◆ **Problem to work on**
Below are entries; copy exactly the lines from the one with "ATOM 24 N N" through the one with "ATOM 34 C CA", both included, and leave out the rest.

◆ **Information given**
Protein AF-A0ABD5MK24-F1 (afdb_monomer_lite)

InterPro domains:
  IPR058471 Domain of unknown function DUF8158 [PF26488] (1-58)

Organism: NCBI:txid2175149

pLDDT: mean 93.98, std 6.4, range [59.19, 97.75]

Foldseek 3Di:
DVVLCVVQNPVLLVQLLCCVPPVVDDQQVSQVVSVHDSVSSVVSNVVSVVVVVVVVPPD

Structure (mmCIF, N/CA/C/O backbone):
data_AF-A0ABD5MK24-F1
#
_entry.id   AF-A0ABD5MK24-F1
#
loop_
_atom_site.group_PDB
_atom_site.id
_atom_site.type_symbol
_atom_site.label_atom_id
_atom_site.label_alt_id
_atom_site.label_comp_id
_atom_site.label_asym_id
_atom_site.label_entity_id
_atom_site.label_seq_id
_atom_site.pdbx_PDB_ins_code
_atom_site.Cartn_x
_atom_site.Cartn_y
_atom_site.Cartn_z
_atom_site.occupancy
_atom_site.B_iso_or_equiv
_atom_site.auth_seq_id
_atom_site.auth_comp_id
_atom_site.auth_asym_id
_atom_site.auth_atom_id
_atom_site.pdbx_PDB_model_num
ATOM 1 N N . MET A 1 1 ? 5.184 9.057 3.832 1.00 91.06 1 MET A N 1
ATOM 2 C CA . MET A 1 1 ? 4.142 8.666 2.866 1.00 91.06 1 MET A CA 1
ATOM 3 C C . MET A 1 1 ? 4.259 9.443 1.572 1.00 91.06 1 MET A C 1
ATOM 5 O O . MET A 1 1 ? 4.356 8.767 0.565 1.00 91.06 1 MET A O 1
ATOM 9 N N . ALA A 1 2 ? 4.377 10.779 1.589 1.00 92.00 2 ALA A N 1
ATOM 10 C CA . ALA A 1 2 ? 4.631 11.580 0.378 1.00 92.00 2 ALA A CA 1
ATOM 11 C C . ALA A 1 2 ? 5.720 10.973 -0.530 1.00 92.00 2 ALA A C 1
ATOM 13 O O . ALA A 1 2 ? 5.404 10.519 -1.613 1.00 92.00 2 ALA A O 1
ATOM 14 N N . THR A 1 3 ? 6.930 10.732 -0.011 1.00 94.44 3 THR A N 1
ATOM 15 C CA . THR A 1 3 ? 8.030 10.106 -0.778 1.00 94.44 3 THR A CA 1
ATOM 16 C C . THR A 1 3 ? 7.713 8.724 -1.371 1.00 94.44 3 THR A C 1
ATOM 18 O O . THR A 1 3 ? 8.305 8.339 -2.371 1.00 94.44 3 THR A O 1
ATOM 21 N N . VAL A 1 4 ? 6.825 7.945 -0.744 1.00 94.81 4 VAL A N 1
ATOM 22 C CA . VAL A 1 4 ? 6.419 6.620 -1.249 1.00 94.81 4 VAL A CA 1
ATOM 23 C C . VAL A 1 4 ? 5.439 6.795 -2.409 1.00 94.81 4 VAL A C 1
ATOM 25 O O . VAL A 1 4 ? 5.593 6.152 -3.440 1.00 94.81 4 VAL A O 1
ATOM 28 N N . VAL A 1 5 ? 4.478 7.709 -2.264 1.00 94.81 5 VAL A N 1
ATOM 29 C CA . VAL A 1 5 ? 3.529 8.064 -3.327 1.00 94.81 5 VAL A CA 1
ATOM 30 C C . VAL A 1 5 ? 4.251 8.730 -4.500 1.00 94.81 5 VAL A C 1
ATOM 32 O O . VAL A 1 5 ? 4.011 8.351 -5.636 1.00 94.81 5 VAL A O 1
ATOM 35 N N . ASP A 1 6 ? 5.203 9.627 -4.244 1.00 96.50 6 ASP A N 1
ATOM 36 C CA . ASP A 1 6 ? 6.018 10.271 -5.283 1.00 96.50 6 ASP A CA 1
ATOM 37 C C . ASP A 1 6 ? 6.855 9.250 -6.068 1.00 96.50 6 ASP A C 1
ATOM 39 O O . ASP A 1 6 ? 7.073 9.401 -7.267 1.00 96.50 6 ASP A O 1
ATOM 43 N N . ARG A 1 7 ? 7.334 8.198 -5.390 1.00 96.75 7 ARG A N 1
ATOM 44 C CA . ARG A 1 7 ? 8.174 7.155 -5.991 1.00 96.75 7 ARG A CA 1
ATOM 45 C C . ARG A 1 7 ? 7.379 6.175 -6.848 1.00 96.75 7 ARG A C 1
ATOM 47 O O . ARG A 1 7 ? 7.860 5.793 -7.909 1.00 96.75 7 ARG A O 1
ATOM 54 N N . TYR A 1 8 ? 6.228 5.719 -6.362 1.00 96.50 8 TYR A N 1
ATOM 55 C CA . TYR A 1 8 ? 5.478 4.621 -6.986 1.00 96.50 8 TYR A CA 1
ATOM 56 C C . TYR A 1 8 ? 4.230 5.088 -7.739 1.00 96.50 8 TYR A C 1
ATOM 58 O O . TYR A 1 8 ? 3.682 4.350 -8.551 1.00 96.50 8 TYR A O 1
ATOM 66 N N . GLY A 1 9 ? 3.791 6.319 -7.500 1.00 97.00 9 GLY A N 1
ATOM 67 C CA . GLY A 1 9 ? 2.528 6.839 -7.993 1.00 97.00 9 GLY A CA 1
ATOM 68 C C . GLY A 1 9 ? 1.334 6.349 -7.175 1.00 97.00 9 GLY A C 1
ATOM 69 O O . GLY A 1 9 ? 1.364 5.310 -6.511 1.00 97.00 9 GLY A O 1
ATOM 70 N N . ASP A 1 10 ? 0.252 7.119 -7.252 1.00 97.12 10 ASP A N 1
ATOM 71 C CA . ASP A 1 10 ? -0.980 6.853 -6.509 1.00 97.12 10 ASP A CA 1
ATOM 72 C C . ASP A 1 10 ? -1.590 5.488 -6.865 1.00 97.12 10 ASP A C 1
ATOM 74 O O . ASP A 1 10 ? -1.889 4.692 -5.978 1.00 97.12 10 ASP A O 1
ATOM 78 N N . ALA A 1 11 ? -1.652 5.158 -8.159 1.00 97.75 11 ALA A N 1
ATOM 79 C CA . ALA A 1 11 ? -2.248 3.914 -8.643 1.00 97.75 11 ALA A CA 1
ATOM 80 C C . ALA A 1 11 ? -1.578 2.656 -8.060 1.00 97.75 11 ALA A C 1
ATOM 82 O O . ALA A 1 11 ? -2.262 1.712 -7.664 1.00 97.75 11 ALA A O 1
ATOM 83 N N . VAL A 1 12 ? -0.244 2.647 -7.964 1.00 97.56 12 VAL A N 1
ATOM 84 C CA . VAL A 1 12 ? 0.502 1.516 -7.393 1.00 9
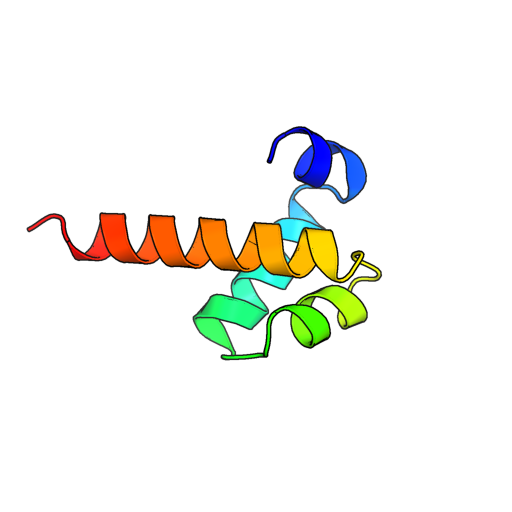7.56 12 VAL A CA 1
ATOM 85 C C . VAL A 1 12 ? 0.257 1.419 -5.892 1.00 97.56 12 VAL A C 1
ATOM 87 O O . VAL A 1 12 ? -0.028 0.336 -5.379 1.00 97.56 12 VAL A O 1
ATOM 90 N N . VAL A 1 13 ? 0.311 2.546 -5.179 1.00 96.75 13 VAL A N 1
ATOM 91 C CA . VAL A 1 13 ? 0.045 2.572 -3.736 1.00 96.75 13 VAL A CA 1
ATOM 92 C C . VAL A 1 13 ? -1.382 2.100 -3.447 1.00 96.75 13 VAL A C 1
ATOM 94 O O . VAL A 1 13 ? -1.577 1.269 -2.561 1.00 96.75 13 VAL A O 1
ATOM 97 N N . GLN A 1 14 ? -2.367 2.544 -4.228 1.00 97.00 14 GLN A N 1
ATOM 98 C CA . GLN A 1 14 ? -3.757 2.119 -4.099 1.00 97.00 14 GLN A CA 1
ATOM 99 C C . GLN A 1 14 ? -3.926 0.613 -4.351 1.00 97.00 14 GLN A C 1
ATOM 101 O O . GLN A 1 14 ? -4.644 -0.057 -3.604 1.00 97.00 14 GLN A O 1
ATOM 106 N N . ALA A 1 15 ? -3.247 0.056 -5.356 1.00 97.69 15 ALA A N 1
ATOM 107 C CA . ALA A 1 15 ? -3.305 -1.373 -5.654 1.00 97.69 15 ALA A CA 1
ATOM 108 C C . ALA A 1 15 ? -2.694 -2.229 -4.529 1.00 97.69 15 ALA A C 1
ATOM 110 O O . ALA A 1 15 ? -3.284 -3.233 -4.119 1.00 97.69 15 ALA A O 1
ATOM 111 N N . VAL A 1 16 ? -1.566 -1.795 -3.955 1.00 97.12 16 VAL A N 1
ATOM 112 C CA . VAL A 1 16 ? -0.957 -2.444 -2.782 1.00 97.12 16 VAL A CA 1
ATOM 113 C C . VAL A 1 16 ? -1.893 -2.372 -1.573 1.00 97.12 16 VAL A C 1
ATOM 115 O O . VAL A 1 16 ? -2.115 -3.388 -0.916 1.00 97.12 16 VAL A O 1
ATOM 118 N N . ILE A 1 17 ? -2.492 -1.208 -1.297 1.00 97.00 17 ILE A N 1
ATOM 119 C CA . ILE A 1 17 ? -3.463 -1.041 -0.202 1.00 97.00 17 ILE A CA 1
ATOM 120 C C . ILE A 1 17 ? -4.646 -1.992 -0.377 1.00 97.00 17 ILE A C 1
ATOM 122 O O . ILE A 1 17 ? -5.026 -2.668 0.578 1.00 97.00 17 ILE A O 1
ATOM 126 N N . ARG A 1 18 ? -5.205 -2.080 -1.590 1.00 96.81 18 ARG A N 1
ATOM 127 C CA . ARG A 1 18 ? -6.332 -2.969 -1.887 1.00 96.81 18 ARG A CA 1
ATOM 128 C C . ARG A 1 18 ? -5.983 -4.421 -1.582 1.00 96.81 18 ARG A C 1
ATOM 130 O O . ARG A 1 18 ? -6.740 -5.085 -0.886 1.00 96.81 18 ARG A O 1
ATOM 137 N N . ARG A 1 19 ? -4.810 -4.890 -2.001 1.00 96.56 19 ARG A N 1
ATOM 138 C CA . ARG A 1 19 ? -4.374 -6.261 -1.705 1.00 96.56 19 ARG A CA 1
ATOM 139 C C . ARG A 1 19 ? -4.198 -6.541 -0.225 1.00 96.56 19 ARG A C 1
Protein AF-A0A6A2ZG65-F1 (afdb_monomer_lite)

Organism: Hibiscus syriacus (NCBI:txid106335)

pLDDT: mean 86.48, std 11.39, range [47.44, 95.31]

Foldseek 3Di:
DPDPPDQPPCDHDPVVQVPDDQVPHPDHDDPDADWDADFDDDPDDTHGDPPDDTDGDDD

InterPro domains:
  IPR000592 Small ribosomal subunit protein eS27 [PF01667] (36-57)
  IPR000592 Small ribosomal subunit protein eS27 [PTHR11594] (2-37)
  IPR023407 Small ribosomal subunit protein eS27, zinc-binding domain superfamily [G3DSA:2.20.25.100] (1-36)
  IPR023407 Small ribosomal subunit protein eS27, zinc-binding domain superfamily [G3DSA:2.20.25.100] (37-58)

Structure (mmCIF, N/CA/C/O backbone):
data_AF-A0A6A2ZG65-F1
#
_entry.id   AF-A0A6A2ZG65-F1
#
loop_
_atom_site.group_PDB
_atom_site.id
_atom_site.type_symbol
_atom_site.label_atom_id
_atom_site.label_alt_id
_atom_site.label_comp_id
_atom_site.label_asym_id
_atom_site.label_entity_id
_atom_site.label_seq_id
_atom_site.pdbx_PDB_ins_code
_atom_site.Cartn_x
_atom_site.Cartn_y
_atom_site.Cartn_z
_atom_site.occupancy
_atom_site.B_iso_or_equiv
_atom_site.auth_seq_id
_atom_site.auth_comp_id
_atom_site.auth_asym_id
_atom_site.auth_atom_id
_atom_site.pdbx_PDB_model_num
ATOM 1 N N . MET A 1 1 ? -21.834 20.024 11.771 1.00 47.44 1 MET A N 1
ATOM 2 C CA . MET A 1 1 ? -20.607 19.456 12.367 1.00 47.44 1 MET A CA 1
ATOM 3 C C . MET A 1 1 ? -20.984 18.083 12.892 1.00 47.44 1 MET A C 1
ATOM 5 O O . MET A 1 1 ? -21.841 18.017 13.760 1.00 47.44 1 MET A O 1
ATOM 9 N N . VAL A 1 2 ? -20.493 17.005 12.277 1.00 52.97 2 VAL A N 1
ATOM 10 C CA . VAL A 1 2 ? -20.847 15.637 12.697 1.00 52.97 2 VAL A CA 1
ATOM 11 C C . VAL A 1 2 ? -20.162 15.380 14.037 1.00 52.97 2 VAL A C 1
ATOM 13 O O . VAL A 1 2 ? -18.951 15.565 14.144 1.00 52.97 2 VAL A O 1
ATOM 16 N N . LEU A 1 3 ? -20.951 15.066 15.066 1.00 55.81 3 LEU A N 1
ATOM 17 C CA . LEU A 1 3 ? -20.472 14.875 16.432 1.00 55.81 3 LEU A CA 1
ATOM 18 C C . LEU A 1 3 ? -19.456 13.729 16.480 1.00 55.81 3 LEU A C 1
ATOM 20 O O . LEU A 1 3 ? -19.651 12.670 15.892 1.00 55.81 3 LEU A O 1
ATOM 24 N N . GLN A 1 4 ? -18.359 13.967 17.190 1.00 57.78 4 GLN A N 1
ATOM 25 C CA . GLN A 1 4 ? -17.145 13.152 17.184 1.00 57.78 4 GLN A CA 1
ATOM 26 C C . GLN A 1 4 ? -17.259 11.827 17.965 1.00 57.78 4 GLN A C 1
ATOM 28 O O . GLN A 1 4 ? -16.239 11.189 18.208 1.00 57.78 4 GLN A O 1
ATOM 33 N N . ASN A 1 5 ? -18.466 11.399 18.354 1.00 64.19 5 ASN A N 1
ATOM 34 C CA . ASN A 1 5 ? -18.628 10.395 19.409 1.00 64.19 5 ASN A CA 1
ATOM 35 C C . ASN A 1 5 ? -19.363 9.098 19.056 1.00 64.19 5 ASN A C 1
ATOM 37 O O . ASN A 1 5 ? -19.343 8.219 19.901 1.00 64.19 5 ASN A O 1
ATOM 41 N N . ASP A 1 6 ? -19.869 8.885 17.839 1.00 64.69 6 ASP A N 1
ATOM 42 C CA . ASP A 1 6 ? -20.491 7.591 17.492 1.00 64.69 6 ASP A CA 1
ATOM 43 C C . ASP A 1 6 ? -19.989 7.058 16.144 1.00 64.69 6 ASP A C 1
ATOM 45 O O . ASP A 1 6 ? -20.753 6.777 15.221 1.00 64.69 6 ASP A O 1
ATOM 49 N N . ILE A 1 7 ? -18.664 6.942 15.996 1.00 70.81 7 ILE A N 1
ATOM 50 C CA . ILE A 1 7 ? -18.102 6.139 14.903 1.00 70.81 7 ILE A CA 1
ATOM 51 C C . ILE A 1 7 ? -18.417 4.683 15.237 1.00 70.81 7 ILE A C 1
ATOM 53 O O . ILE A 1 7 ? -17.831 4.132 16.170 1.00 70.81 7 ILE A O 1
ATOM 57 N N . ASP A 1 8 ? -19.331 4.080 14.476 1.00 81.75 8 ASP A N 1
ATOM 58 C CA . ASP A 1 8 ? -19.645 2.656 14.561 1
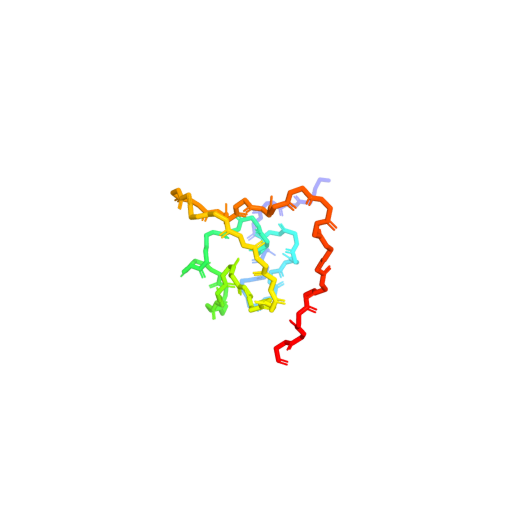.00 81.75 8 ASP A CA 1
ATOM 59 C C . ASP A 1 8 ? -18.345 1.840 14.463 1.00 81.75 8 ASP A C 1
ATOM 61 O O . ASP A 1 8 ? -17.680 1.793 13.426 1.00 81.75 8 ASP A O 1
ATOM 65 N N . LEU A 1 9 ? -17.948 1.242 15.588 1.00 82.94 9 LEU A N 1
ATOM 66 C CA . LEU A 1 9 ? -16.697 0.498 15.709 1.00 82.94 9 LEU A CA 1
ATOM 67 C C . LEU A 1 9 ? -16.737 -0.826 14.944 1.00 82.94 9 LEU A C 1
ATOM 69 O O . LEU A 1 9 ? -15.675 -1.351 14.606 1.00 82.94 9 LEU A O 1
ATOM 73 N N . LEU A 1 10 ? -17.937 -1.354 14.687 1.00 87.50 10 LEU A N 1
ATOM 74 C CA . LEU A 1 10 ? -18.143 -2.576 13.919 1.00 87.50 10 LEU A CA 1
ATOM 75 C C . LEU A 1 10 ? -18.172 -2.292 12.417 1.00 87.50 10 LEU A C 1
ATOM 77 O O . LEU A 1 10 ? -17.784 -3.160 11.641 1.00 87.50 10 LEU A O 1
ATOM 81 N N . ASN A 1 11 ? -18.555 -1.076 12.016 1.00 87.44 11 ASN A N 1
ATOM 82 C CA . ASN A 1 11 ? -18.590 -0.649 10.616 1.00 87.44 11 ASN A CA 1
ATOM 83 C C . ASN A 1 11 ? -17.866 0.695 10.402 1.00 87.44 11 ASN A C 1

◆ **Exercise response**
ATOM 24 N N . GLN A 1 4 ? -18.359 13.967 17.190 1.00 57.78 4 GLN A N 1
ATOM 25 C CA . GLN A 1 4 ? -17.145 13.152 17.184 1.00 57.78 4 GLN A CA 1
ATOM 26 C C . GLN A 1 4 ? -17.259 11.827 17.965 1.00 57.78 4 GLN A C 1
ATOM 28 O O . GLN A 1 4 ? -16.239 11.189 18.208 1.00 57.78 4 GLN A O 1
ATOM 33 N N . ASN A 1 5 ? -18.466 11.399 18.354 1.00 64.19 5 ASN A N 1
ATOM 34 C CA . ASN A 1 5 ? -18.628 10.395 19.409 1.00 64.19 5 ASN A CA 1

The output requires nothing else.